The full compliment of sidebars would be a header, a footer, a left, and a right sidebar. It would make sense to go ahead and add the parameters to page.tmpl so enabling each just works, and add whatever basic CSS makes sense. Although I don't know if I want to try to get a 3 column CSS going, so perhaps leave the left sidebar out of that.


--- /usr/share/perl5/IkiWiki/Plugin/sidebar.pm  2010-02-11 22:53:17.000000000 -0500
+++ plugins/IkiWiki/Plugin/sidebar.pm   2010-02-27 09:54:12.524412391 -0500
@@ -19,12 +19,20 @@
            safe => 1,
            rebuild => 1,
        },
+       active_sidebars => {
+           type => "string",
+           example => qw(sidebar banner footer),
+           description => "Which sidebars must be activated and processed.",
+           safe => 1,
+           rebuild => 1
+       },
 }
 
-sub sidebar_content ($) {
+sub sidebar_content ($$) {
    my $page=shift;
+   my $sidebar=shift;
    
-   my $sidebar_page=bestlink($page, "sidebar") || return;
+   my $sidebar_page=bestlink($page, $sidebar) || return;
    my $sidebar_file=$pagesources{$sidebar_page} || return;
    my $sidebar_type=pagetype($sidebar_file);
    
@@ -49,11 +57,17 @@
 
    my $page=$params{page};
    my $template=$params{template};
-   
-   if ($template->query(name => "sidebar")) {
-       my $content=sidebar_content($page);
-       if (defined $content && length $content) {
-               $template->param(sidebar => $content);
+
+   my @sidebars;
+   if (defined $config{active_sidebars} && length $config{active_sidebars}) { @sidebars = @{$config{active_sidebars}}; }
+   else { @sidebars = qw(sidebar); }
+
+   foreach my $sidebar (@sidebars) {
+       if ($template->query(name => $sidebar)) {
+           my $content=sidebar_content($page, $sidebar);
+           if (defined $content && length $content) {
+               $template->param($sidebar => $content);
+           }
        }
    }
 }

Further thoughts about this

(since the indentation level was getting rather high.)

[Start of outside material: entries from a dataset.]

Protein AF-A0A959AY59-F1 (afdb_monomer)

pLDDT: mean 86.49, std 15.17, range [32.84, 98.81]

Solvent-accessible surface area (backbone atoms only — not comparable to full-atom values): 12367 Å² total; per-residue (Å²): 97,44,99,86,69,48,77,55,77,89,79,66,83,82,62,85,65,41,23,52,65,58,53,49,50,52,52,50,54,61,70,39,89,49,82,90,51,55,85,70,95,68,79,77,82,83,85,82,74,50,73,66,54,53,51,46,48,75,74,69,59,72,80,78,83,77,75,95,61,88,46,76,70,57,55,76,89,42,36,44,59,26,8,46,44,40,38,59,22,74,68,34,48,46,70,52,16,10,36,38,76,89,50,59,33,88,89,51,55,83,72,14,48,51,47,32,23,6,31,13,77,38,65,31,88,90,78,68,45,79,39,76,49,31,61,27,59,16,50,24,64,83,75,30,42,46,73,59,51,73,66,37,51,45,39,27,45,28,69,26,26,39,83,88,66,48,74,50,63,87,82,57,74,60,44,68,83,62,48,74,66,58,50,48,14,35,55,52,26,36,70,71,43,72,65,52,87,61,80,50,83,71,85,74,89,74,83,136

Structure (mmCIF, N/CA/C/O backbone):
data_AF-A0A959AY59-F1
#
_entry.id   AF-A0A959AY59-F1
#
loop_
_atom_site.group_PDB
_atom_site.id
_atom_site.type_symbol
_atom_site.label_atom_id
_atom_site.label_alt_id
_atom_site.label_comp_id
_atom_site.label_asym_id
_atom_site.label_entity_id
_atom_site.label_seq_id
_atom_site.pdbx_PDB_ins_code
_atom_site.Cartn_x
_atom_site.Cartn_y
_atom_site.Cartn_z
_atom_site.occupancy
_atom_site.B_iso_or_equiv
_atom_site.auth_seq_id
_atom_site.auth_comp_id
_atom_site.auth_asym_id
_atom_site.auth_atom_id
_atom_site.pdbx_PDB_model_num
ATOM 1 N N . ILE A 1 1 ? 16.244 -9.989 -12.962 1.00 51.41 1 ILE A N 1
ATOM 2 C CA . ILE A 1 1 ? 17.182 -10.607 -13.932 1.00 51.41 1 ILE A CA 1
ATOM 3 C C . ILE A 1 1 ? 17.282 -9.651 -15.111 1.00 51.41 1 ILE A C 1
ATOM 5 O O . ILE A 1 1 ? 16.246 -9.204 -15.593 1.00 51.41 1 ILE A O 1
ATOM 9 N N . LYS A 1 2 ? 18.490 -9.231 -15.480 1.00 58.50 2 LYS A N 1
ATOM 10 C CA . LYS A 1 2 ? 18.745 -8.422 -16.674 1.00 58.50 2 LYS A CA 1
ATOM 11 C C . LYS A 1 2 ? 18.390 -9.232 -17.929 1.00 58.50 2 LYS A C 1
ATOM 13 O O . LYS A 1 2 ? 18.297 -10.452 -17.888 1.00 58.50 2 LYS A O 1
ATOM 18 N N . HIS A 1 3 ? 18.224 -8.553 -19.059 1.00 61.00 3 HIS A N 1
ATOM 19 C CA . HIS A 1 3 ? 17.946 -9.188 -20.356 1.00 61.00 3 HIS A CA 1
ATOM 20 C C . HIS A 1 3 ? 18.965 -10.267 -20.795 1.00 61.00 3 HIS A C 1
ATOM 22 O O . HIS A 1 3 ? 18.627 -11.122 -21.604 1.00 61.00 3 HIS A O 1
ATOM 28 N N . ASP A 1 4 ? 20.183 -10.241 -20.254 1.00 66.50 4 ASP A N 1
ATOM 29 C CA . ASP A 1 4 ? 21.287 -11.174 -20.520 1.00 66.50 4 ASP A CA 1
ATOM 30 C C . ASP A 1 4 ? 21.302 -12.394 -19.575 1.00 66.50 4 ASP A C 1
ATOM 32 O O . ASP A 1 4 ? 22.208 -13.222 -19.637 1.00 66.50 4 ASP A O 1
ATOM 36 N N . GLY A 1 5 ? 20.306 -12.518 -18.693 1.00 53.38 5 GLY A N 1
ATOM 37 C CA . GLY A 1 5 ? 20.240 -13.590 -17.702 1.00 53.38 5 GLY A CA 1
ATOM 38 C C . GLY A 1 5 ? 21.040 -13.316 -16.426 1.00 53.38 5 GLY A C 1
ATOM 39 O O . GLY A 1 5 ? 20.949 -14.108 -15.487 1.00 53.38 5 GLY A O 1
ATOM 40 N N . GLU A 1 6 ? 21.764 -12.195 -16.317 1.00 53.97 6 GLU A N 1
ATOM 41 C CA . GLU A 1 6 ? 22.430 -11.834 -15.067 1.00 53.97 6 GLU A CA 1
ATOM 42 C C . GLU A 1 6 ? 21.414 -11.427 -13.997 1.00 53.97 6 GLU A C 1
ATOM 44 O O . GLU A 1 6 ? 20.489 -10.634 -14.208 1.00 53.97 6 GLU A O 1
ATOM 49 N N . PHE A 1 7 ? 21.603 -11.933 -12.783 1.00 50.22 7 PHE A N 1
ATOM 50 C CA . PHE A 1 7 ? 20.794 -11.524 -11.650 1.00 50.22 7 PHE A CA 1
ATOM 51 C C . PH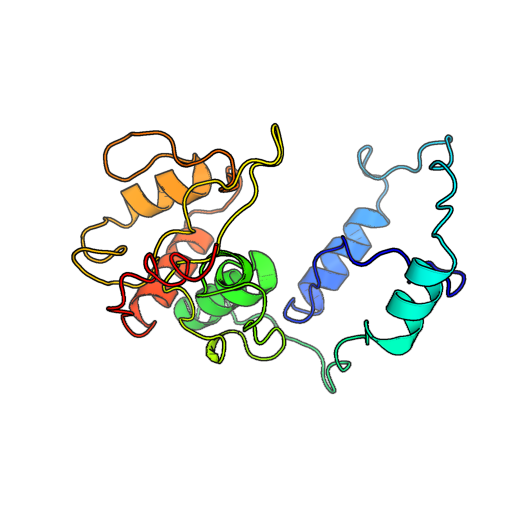E A 1 7 ? 21.135 -10.079 -11.246 1.00 50.22 7 PHE A C 1
ATOM 53 O O . PHE A 1 7 ? 22.219 -9.787 -10.746 1.00 50.22 7 PHE A O 1
ATOM 60 N N . ALA A 1 8 ? 20.194 -9.159 -11.464 1.00 55.78 8 ALA A N 1
ATOM 61 C CA . ALA A 1 8 ? 20.212 -7.846 -10.833 1.00 55.78 8 ALA A CA 1
ATOM 62 C C . ALA A 1 8 ? 19.759 -8.014 -9.380 1.00 55.78 8 ALA A C 1
ATOM 64 O O . ALA A 1 8 ? 18.724 -8.642 -9.149 1.00 55.78 8 ALA A O 1
ATOM 65 N N . LEU A 1 9 ? 20.537 -7.478 -8.431 1.00 53.38 9 LEU A N 1
ATOM 66 C CA . LEU A 1 9 ? 20.217 -7.523 -7.002 1.00 53.38 9 LEU A CA 1
ATOM 67 C C . LEU A 1 9 ? 18.752 -7.097 -6.765 1.00 53.38 9 LEU A C 1
ATOM 69 O O . LEU A 1 9 ? 18.276 -6.180 -7.441 1.00 53.38 9 LEU A O 1
ATOM 73 N N . PRO A 1 10 ? 18.029 -7.746 -5.837 1.00 53.94 10 PRO A N 1
ATOM 74 C CA . PRO A 1 10 ? 16.571 -7.700 -5.733 1.00 53.94 10 PRO A CA 1
ATOM 75 C C . PRO A 1 10 ? 16.095 -6.450 -4.987 1.00 53.94 10 PRO A C 1
ATOM 77 O O . PRO A 1 10 ? 15.366 -6.521 -4.007 1.00 53.94 10 PRO A O 1
ATOM 80 N N . PHE A 1 11 ? 16.529 -5.285 -5.454 1.00 59.75 11 PHE A N 1
ATOM 81 C CA . PHE A 1 11 ? 16.036 -3.995 -4.979 1.00 59.75 11 PHE A CA 1
ATOM 82 C C . PHE A 1 11 ? 14.796 -3.529 -5.746 1.00 59.75 11 PHE A C 1
ATOM 84 O O . PHE A 1 11 ? 14.227 -2.491 -5.423 1.00 59.75 11 PHE A O 1
ATOM 91 N N . MET A 1 12 ? 14.384 -4.268 -6.782 1.00 69.38 12 MET A N 1
ATOM 92 C CA . MET A 1 12 ? 13.154 -3.973 -7.504 1.00 69.38 12 MET A CA 1
ATOM 93 C C . MET A 1 12 ? 11.961 -4.552 -6.734 1.00 69.38 12 MET A C 1
ATOM 95 O O . MET A 1 12 ? 11.976 -5.753 -6.447 1.00 69.38 12 MET A O 1
ATOM 99 N N . PRO A 1 13 ? 10.926 -3.745 -6.440 1.00 74.81 13 PRO A N 1
ATOM 100 C CA . PRO A 1 13 ? 9.667 -4.253 -5.914 1.00 74.81 13 PRO A CA 1
ATOM 101 C C . PRO A 1 13 ? 9.113 -5.371 -6.798 1.00 74.81 13 PRO A C 1
ATOM 103 O O . PRO A 1 13 ? 9.182 -5.311 -8.031 1.00 74.81 13 PRO A O 1
ATOM 106 N N . ARG A 1 14 ? 8.575 -6.410 -6.161 1.00 80.12 14 ARG A N 1
ATOM 107 C CA . ARG A 1 14 ? 7.965 -7.549 -6.845 1.00 80.12 14 ARG A CA 1
ATOM 108 C C . ARG A 1 14 ? 6.485 -7.250 -7.052 1.00 80.12 14 ARG A C 1
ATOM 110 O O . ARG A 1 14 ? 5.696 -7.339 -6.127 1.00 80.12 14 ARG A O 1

What about using pagespecs in the config to map pages and sidebar pages together? Something like this:

    sidebar_pagespec => {
        "foo/*" => 'sidebars/foo_sidebar',
        "bar/* and !bar/*/*' => 'bar/bar_top_sidebar',
        "* and !foo/* and !bar/*" => 'sidebars/general_sidebar',
    },

One could do something similar for pageheader, pagefooter and rightbar if desired.

Another thing which I find compelling - but probably because I am using field - is to be able to treat the included page as if it were part of the page it was included into, rather than as an included page. I mean things like [[!if ...]] would test against the page name of the page it's included into rather than the name of the sidebar/header/footer page. It's even more powerful if one combines this with field/getfield/ftemplate/report, since one could make "generic" headers and footers that could apply to a whole set of pages.

Header example:

#{{$title}}
[[!ftemplate  id="nice_data_table"]]

Footer example:

------------
[[!report  template="footer_trail" trail="trailpage" here_only=1]]

(Yes, I am already doing something like this on my own site. It's like the PmWiki concept of GroupHeader/GroupFooter)

-- KathrynAndersen

I am stumbling upon this discussion, and I noticed that I implemented part of KathrynAndersen idea in the sidebar2 plugin. Using this plugin, you can have several sidebars, which are included only in pages matching some pagespec.